The following improvements are listed in priority order, weighted by coverage impact and security relevance:

  1. Xref stream support — required to process the majority of PDFs produced by modern tools (Acrobat, Preview, LibreOffice, Chrome print-to-PDF).
  2. ToUnicode/Encoding support for simple fonts — required for correct text extraction from non-ASCII Type1 and TrueType fonts (accented Latin, Greek, Cyrillic, etc.).
  3. Non-Identity-H composite font encodings — required for CJK documents using standard CMaps.
  4. Form XObject support — at minimum, read-through text extraction so that text inside reusable XObjects is searchable and redactable.
  5. Page-level extraction caching — avoid re-parsing content streams on every analyze_page_text call; cache results keyed by page reference and content stream digest.
  6. Additional stream filters — ASCII85Decode and LZWDecode are the most commonly encountered unsupported filters after FlateDecode.
  7. Output stream re-compression — compress rewritten content streams with FlateDecode to reduce output size.
  8. Encrypted PDF support — at least password-based decryption (RC4 and AES standard security handler) so that password-protected documents can be opened, redacted, and re-saved without encryption.

Design Notes on Intentional Limitations

Explicit failure is a feature. The engine is designed to fail loudly when it encounters something it cannot handle correctly. Silent degradation — producing output that appears redacted but leaks content — is the primary security risk the design guards against. Every Unsupported error is preferable to a false sense of security.

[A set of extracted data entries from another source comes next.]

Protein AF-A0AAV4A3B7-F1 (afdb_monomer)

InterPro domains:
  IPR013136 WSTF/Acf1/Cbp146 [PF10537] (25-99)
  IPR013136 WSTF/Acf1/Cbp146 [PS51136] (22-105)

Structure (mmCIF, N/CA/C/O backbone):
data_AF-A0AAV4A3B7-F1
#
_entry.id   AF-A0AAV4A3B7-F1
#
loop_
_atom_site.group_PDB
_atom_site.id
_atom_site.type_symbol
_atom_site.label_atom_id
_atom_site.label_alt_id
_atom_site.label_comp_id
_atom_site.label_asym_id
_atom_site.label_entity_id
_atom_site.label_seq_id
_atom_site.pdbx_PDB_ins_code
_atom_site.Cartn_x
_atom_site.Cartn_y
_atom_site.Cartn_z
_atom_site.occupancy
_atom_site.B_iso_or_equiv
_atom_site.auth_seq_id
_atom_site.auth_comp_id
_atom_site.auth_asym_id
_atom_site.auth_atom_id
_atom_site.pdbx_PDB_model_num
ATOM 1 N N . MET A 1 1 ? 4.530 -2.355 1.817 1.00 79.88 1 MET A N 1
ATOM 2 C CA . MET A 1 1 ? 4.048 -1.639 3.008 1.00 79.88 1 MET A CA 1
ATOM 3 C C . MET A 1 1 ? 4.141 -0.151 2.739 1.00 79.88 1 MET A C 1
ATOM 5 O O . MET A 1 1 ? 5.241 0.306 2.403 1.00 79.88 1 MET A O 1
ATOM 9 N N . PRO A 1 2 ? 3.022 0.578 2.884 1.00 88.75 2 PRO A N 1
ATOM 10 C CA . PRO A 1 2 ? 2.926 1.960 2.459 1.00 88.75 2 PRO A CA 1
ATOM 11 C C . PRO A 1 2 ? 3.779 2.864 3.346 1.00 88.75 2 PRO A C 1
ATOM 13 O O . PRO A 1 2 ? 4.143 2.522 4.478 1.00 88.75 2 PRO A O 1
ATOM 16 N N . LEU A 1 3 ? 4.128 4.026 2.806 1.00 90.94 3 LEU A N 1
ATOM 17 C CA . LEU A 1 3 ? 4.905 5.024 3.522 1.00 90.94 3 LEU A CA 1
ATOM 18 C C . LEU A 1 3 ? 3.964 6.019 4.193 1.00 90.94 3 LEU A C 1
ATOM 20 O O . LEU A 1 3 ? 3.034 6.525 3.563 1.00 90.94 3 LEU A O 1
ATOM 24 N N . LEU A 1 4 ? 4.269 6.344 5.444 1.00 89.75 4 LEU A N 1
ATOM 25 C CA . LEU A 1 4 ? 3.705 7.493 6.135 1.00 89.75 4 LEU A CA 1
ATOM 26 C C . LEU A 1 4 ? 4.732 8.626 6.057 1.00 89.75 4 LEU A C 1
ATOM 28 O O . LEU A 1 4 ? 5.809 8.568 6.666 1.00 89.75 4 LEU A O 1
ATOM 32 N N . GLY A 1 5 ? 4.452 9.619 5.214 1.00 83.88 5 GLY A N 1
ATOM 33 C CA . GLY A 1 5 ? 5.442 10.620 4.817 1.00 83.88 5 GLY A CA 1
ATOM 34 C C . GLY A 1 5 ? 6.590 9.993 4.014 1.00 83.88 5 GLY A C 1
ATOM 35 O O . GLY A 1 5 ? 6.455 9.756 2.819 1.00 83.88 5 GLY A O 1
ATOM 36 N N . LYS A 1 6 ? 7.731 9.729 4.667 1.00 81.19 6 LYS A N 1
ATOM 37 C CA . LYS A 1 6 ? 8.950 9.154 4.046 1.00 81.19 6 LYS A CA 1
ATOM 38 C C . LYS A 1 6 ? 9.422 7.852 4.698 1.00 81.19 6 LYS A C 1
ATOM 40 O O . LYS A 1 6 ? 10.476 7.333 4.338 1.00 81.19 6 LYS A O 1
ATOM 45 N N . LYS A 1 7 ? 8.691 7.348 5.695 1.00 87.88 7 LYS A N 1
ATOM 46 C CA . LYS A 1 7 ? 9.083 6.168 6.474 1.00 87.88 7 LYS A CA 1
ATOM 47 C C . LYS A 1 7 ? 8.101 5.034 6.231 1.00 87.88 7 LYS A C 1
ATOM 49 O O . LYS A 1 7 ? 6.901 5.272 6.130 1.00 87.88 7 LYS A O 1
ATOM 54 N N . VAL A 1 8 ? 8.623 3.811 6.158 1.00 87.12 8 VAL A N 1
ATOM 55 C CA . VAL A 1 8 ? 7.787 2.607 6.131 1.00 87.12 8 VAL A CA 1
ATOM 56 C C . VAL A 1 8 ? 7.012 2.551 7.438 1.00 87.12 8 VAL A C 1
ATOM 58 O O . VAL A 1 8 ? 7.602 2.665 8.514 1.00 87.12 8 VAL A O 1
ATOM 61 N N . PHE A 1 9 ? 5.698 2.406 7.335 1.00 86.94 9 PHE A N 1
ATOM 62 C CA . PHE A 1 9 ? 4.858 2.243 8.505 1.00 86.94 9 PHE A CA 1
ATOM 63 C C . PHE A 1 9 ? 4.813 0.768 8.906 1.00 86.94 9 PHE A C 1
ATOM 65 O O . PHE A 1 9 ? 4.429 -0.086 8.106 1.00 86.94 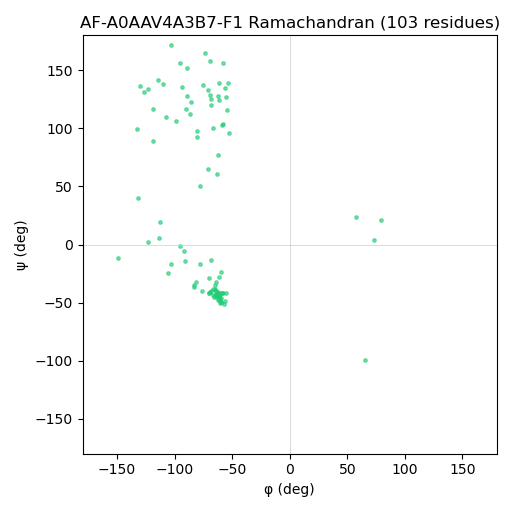9 PHE A O 1
ATOM 72 N N . SER A 1 10 ? 5.213 0.473 10.144 1.00 81.44 10 SER A N 1
ATOM 73 C CA . SER A 1 10 ? 5.065 -0.865 10.715 1.00 81.44 10 SER A CA 1
ATOM 74 C C . SER A 1 10 ? 3.692 -1.001 11.347 1.00 81.44 10 SER A C 1
ATOM 76 O O . SER A 1 10 ? 3.404 -0.391 12.376 1.00 81.44 10 SER A O 1
ATOM 78 N N . VAL A 1 11 ? 2.869 -1.843 10.733 1.00 81.50 11 VAL A N 1
ATOM 79 C CA . VAL A 1 11 ? 1.659 -2.380 11.356 1.00 81.50 11 VAL A CA 1
ATOM 80 C C . VAL A 1 11 ? 2.083 -3.174 12.596 1.00 81.50 11 VAL A C 1
ATOM 82 O O . VAL A 1 11 ? 3.108 -3.865 12.566 1.00 81.50 11 VAL A O 1
ATOM 85 N N . GLY A 1 12 ? 1.337 -3.043 13.696 1.00 70.12 12 GLY A N 1
ATOM 86 C CA . GLY A 1 12 ? 1.625 -3.782 14.924 1.00 70.12 12 GLY A CA 1
ATOM 87 C C . GLY A 1 12 ? 1.611 -5.299 14.685 1.00 70.12 12 GLY A C 1
ATOM 88 O O . GLY A 1 12 ? 0.986 -5.764 13.726 1.00 70.12 12 GLY A O 1
ATOM 89 N N . PRO A 1 13 ? 2.300 -6.093 15.526 1.00 60.31 13 PRO A N 1
ATOM 90 C CA . PRO A 1 13 ? 2.283 -7.541 15.388 1.00 60.31 13 PRO A CA 1
ATOM 91 C C . PRO A 1 13 ? 0.838 -8.044 15.421 1.00 60.31 13 PRO A C 1
ATOM 93 O O . PRO A 1 13 ? 0.038 -7.632 16.262 1.00 60.31 13 PRO A O 1
ATOM 96 N N . MET A 1 14 ? 0.514 -8.946 14.493 1.00 58.28 14 MET A N 1
ATOM 97 C CA . MET A 1 14 ? -0.736 -9.693 14.520 1.00 58.28 14 MET A CA 1
ATOM 98 C C . MET A 1 14 ? -0.773 -10.442 15.853 1.00 58.28 14 MET A C 1
ATOM 100 O O . MET A 1 14 ? -0.035 -11.410 16.026 1.00 58.28 14 MET A O 1
ATOM 104 N N . SER A 1 15 ? -1.560 -9.954 16.818 1.00 52.66 15 SER A N 1
ATOM 105 C CA . SER A 1 15 ? -1.669 -10.622 18.114 1.00 52.66 15 SER A CA 1
ATOM 106 C C . SER A 1 15 ? -2.095 -12.071 17.858 1.00 52.66 15 SER A C 1
ATOM 108 O O . SER A 1 15 ? -3.068 -12.276 17.108 1.00 52.66 15 SER A O 1
ATOM 110 N N . PRO A 1 16 ? -1.362 -13.074 18.386 1.00 51.94 16 PRO A N 1
ATOM 111 C CA . PRO A 1 16 ? -1.771 -14.462 18.253 1.00 51.94 16 PRO A CA 1
ATOM 112 C C . PRO A 1 16 ? -3.207 -14.572 18.761 1.00 51.94 16 PRO A C 1
ATOM 114 O O . PRO A 1 16 ? -3.572 -13.920 19.739 1.00 51.94 16 PRO A O 1
ATOM 117 N N . GLN A 1 17 ? -4.045 -15.340 18.061 1.00 53.22 17 GLN A N 1
ATOM 118 C CA . GLN A 1 17 ? -5.379 -15.699 18.541 1.00 53.22 17 GLN A CA 1
ATOM 119 C C . GLN A 1 17 ? -5.230 -16.511 19.838 1.00 53.22 17 GLN A C 1
ATOM 121 O O . GLN A 1 17 ? -5.330 -17.732 19.837 1.00 53.22 17 GLN A O 1
ATOM 126 N N . ASN A 1 18 ? -4.946 -15.845 20.953 1.00 49.25 18 ASN A N 1
ATOM 127 C CA . ASN A 1 18 ? -5.002 -16.438 22.273 1.00 49.25 18 ASN A CA 1
ATOM 128 C C . ASN A 1 18 ? -6.484 -16.425 22.654 1.00 49.25 18 ASN A C 1
ATOM 130 O O . ASN A 1 18 ? -7.059 -15.392 22.992 1.00 49.25 18 ASN A O 1
ATOM 134 N N . GLY A 1 19 ? -7.122 -17.574 22.432 1.00 52.88 19 GLY A N 1
ATOM 135 C CA . GLY A 1 19 ? -8.569 -17.753 22.360 1.00 52.88 19 GLY A CA 1
ATOM 136 C C . GLY A 1 19 ? -9.324 -17.617 23.677 1.00 52.88 19 GLY A C 1
ATOM 137 O O . GLY A 1 19 ? -9.938 -18.583 24.121 1.00 52.88 19 GLY A O 1
ATOM 138 N N . THR A 1 20 ? -9.344 -16.441 24.305 1.00 53.84 20 THR A N 1
ATOM 139 C CA . THR A 1 20 ? -10.295 -16.196 25.413 1.00 53.84 20 THR A CA 1
ATOM 140 C C . THR A 1 20 ? -10.757 -14.743 25.559 1.00 53.84 20 THR A C 1
ATOM 142 O O . THR A 1 20 ? -11.738 -14.494 26.250 1.00 53.84 20 THR A O 1
ATOM 145 N N . GLN A 1 21 ? -10.138 -13.776 24.876 1.00 55.31 21 GLN A N 1
ATOM 146 C CA . GLN A 1 21 ? -10.637 -12.399 24.835 1.00 55.31 21 GLN A CA 1
ATOM 147 C C . GLN A 1 21 ? -10.641 -11.907 23.389 1.00 55.31 21 GLN A C 1
ATOM 149 O O . GLN A 1 21 ? -9.605 -11.533 22.840 1.00 55.31 21 GLN A O 1
ATOM 154 N N . ASP A 1 22 ? -11.811 -11.948 22.748 1.00 61.78 22 ASP A N 1
ATOM 155 C CA . ASP A 1 22 ? -12.040 -11.229 21.497 1.00 61.78 22 ASP A CA 1
ATOM 156 C C . ASP A 1 22 ? -11.801 -9.744 21.774 1.00 61.78 22 ASP A C 1
ATOM 158 O O . ASP A 1 22 ? -12.625 -9.075 22.396 1.00 61.78 22 ASP A O 1
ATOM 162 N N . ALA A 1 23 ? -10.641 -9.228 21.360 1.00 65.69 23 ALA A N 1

No streaming or incremental output. The engine operates on a fully-loaded in-memory document representation. It does not support streaming input or incremental output. In a WASM environment, the entire PDF is already resident in the browser's memory before any processing begins, so this constraint has no practical cost. A streaming architecture would complicate the correctness model without delivering a meaningful benefit in the target deployment context.

No multi-threading. The WebAssembly target is single-threaded. While the native Rust codebase does not contain any fundamental obstacle to parallelism (page processing is independent), multi-threading is not a current priority and the architecture is not designed to exploit it.